Dr. Sheila Powell Walker joins the Clayton School District as the new School Social Worker

Carson Holtzman

Carson Holtzman

Dr. Sheila Powell Walker joins the Clayton School District as the new School Social Worker

Dr. Powell Walker

Dr. Sheila Powell Walker joins the student health team at CHS and WMS in the new position of School Social Worker.

October 19, 2017

[Dr. Powell Walker taught me] that I had a right to speak up for myself, a right to do what is best for my mental health, and a right to be safe, in every sense [of the word],” said Sabrina*, a senior at Clayton High School. Sabrina is one of many students to benefit from the recent addition of social worker Dr. Sheila Powell Walker to the Clayton High School and Wydown Middle School faculty.

Despite Walker’s recent start, it did not take long for her to start making a difference in the lives of Clayton students.

In Sabrina’s case, she sought to talk with a professional who could give her advice on how to handle her tumultuous home life, as well as potentially aid her in leaving.

“I went specifically right after a weekend where my parents were fighting with my brother because they found out that he smoked weed and burned his throat. They were saying they were going to disown him, and I just thought the environment at home was not fit for me. I wasn’t safe, nor happy, nor mentally stable, so I went to go check [in with] Dr. Powell Walker,” Sabrina said.

Sabrina’s first few sessions moved rather slowly, serving as the objective was mainly just to gain information.

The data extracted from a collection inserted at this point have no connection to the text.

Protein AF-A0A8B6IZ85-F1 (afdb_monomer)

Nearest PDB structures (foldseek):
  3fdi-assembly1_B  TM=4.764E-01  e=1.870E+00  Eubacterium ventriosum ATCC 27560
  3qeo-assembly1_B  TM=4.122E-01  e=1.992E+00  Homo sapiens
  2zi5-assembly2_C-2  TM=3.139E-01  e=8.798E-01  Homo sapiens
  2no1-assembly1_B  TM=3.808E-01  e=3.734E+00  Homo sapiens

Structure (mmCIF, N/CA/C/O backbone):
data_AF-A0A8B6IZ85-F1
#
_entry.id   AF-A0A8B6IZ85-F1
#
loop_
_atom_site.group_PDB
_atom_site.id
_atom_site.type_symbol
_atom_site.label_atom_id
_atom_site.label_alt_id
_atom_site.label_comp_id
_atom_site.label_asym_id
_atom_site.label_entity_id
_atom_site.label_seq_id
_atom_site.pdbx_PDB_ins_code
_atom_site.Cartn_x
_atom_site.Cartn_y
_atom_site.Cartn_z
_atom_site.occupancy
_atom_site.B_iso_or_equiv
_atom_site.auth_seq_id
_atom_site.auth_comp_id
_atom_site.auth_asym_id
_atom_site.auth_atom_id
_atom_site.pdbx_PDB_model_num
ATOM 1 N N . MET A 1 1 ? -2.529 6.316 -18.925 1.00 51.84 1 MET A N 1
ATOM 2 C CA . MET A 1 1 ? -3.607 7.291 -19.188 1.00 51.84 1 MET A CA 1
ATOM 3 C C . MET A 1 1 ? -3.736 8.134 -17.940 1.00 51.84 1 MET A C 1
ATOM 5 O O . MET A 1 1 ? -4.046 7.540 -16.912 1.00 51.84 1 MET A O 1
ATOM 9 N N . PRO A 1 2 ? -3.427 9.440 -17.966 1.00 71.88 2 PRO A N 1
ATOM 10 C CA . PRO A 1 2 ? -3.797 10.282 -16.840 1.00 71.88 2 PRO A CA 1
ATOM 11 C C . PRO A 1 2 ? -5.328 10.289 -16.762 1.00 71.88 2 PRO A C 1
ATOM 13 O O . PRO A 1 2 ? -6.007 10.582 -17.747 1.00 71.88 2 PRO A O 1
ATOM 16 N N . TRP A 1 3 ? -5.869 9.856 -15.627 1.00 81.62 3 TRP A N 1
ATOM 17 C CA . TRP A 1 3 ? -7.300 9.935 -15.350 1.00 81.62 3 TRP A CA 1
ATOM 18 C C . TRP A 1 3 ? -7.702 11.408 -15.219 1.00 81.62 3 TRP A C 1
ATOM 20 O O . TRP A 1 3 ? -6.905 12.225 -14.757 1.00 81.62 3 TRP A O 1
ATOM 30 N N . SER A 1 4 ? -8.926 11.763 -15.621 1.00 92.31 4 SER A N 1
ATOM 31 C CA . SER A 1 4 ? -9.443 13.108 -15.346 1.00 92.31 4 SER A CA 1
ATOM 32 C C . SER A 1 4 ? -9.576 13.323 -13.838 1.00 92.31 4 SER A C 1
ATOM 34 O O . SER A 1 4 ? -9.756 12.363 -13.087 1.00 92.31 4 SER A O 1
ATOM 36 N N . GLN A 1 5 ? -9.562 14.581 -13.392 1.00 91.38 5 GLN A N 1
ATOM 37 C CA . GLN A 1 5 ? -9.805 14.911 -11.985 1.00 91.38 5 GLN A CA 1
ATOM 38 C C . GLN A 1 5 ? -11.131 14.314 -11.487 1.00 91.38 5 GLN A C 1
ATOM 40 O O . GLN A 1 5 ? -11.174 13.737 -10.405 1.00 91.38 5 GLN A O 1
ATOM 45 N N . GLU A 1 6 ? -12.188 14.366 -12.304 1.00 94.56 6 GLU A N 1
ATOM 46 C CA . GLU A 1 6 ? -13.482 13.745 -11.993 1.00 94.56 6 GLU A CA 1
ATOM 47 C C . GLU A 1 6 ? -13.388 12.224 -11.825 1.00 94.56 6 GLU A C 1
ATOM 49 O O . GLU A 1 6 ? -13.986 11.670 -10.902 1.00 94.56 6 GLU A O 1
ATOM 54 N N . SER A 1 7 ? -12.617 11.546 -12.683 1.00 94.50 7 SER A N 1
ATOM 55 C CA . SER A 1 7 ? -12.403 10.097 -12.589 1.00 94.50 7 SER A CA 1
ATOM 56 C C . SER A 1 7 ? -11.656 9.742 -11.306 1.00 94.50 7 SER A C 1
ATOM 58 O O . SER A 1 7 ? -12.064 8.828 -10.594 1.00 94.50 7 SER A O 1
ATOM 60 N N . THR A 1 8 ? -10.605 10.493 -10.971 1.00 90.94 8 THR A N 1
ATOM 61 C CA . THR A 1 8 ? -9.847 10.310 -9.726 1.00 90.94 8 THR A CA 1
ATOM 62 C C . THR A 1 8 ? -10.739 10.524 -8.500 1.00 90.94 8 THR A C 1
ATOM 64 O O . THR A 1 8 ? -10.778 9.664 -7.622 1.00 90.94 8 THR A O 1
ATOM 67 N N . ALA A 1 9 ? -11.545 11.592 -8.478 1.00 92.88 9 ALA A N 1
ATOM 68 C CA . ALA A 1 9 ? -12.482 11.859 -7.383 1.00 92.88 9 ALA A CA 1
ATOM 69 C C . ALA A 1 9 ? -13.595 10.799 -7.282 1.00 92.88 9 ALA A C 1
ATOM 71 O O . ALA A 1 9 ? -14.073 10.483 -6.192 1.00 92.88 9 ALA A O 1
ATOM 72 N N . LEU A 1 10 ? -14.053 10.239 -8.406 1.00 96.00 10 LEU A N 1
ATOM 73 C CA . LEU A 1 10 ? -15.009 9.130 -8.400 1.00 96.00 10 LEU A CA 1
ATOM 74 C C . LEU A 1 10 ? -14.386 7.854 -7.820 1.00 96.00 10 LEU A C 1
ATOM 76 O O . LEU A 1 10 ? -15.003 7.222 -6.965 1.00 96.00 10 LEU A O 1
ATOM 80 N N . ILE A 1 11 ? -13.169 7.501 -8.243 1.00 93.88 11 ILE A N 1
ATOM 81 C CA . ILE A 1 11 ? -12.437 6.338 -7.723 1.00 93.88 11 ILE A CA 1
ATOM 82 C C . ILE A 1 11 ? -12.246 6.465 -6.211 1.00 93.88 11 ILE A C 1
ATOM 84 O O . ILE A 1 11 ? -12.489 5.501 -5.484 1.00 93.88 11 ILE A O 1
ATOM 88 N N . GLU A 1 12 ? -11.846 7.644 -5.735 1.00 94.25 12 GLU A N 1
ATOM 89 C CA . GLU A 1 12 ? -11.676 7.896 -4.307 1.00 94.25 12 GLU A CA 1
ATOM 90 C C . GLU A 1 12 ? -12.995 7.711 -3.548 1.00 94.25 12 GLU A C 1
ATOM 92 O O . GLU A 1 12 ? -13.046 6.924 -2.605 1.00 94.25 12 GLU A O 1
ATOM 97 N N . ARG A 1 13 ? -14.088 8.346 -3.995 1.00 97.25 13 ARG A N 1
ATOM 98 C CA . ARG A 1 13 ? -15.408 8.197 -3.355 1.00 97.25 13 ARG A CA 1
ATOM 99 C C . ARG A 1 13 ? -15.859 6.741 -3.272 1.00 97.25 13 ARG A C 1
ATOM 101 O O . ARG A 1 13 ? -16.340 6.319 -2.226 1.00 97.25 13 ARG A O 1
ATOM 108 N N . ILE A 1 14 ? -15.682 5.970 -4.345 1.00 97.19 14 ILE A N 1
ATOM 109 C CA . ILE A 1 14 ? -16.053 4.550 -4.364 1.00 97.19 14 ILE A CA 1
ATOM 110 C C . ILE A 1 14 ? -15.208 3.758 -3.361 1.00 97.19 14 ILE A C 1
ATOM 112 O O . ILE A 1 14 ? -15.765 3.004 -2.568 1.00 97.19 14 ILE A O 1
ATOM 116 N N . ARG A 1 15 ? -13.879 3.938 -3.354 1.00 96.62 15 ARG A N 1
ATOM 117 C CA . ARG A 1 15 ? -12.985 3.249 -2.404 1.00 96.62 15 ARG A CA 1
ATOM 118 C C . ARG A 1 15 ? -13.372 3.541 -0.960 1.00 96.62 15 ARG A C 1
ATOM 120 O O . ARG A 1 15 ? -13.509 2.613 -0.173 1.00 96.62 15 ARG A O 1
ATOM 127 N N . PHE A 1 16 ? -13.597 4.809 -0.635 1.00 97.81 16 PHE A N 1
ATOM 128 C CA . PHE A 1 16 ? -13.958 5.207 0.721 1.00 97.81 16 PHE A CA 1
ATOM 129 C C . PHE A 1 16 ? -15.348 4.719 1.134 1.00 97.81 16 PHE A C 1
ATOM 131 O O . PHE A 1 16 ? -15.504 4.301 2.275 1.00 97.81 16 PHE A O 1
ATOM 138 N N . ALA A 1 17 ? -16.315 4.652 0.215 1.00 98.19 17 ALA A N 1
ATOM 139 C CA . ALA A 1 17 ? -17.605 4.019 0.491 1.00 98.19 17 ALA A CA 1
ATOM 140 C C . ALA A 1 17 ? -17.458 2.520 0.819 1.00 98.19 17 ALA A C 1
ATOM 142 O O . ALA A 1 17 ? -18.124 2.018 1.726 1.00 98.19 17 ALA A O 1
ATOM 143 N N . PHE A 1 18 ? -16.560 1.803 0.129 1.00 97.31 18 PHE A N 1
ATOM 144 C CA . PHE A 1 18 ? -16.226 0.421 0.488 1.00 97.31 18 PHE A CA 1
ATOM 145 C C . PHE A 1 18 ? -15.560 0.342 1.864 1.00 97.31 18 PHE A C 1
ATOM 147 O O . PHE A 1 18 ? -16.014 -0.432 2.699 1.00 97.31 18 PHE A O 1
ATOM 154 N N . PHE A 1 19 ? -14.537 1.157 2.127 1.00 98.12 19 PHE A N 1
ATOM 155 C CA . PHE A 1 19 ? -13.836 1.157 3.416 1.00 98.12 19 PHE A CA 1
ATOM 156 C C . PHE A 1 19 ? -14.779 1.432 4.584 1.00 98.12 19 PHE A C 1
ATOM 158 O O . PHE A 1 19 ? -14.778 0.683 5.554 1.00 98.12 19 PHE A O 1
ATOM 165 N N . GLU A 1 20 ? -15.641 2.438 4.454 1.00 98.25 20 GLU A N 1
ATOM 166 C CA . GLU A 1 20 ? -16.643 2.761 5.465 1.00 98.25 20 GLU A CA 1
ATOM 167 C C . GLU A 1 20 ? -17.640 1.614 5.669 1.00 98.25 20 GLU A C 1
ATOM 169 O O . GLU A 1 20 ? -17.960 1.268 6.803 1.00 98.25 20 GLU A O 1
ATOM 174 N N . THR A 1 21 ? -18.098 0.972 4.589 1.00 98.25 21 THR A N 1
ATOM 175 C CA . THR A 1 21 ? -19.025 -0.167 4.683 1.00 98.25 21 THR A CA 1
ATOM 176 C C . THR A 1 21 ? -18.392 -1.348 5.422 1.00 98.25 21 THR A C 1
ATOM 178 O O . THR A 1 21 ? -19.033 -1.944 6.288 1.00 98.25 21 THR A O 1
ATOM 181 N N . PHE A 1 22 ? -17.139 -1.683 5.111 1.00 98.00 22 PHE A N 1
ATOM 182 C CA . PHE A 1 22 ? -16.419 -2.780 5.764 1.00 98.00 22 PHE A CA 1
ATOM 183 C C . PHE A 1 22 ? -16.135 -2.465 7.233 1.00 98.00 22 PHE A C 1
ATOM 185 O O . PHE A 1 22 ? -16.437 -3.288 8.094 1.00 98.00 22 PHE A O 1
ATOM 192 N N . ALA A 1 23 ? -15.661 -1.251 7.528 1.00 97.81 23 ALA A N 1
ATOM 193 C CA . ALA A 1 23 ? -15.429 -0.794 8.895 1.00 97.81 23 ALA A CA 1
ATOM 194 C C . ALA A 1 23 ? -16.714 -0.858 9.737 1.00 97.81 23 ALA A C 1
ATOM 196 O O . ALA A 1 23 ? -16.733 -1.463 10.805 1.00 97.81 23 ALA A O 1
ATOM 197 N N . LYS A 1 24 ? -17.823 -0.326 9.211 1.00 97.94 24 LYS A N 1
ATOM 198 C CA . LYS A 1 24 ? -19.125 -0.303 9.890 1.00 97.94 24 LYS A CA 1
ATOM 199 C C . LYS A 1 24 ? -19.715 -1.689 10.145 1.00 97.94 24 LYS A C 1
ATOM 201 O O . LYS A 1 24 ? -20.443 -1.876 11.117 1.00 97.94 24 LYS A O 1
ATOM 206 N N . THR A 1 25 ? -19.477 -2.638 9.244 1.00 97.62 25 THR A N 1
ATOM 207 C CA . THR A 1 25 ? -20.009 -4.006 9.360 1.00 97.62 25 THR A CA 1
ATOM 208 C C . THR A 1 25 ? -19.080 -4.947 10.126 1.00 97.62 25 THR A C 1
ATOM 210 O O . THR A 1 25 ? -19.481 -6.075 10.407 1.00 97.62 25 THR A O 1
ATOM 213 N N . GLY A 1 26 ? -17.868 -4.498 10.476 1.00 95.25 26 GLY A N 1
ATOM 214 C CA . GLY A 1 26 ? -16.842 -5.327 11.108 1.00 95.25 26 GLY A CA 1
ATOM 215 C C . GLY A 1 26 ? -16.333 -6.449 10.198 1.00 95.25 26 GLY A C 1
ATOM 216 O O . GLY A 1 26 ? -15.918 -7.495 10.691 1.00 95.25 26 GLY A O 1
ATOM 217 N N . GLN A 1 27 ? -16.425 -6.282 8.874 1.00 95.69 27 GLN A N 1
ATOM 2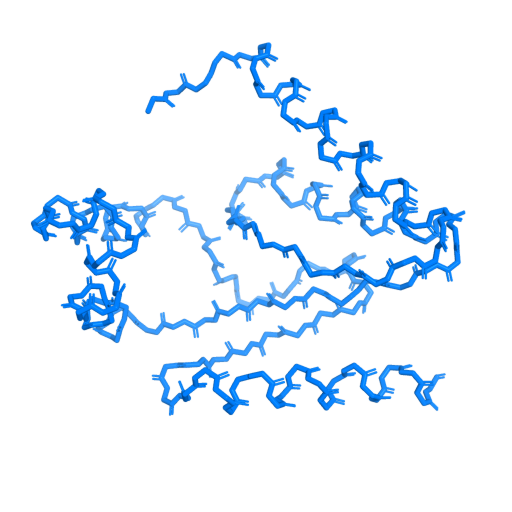18 C CA . GLN A 1 27 ? -15.962 -7.287 7.922 1.00 95.69 27 GLN A CA 1
ATOM 219 C C . GLN A 1 27 ? -14.466 -7.113 7.631 1.00 95.69 27 GLN A C 1
ATOM 221 O O . GLN A 1 27 ? -14.015 -6.024 7.277 1.00 95.69 27 GLN A O 1
ATOM 226 N N . ASP A 1 28 ? -13.715 -8.214 7.702 1.00 93.06 28 ASP A N 1
ATOM 227 C CA . ASP A 1 28 ? -12.293 -8.233 7.355 1.00 93.06 28 ASP A CA 1
ATOM 228 C C . ASP A 1 28 ? -12.066 -7.881 5.874 1.00 93.06 28 ASP A C 1
ATOM 230 O O . ASP A 1 28 ? -12.792 -8.327 4.976 1.00 93.06 28 ASP A O 1
ATOM 234 N N . MET A 1 29 ? -11.006 -7.118 5.601 1.00 94.38 29 MET A N 1
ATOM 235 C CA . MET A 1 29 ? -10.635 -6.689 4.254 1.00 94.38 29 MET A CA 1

“Around the 3rd visit, that’s when she really started giving me programs and different resources that I could use to help myself. She really validated a lot of the things that I thought were right; I just felt more empowered” Sabrina said.

Walker’s extensive repertoire of community resources and programs was attractive to the district in that her connections would expand upon Clayton’s emphasis on the “whole child”, which refers to emotional, physical, and intellectual growth. “[The Administration] wanted someone who can connect with the kids, who has done the work, and has those established connections. [We looked for someone who] knows those resources and has established those relationships with various organizations to kind of hit the ground running, and then someone with a strong mental health background. We were very lucky with what we found with Dr. Powell-Walker,” CHS Principal Dr. Dan Gutchewsky said.

“She has a lot of experience as a social worker and so she’s worked with many families, so there is a lot of variety on what she can help us with,” he continued. “She can help connect us with mental health [programs] as well as connecting families with whether it be energy assistance or food pantries, whatever the case may be. She kind of runs the show actually, in being able to provide a level of service that we just haven’t before because it goes beyond what a school counselor would be able to do.”

Carolyn Blair, CHS Counseling Services Director, played a key role in the decision to hire Walker, as the social worker and the guidance counselors work hand-in-hand. Blair admires Walker’s community-wide connections and ability to utilize resources from different local agencies.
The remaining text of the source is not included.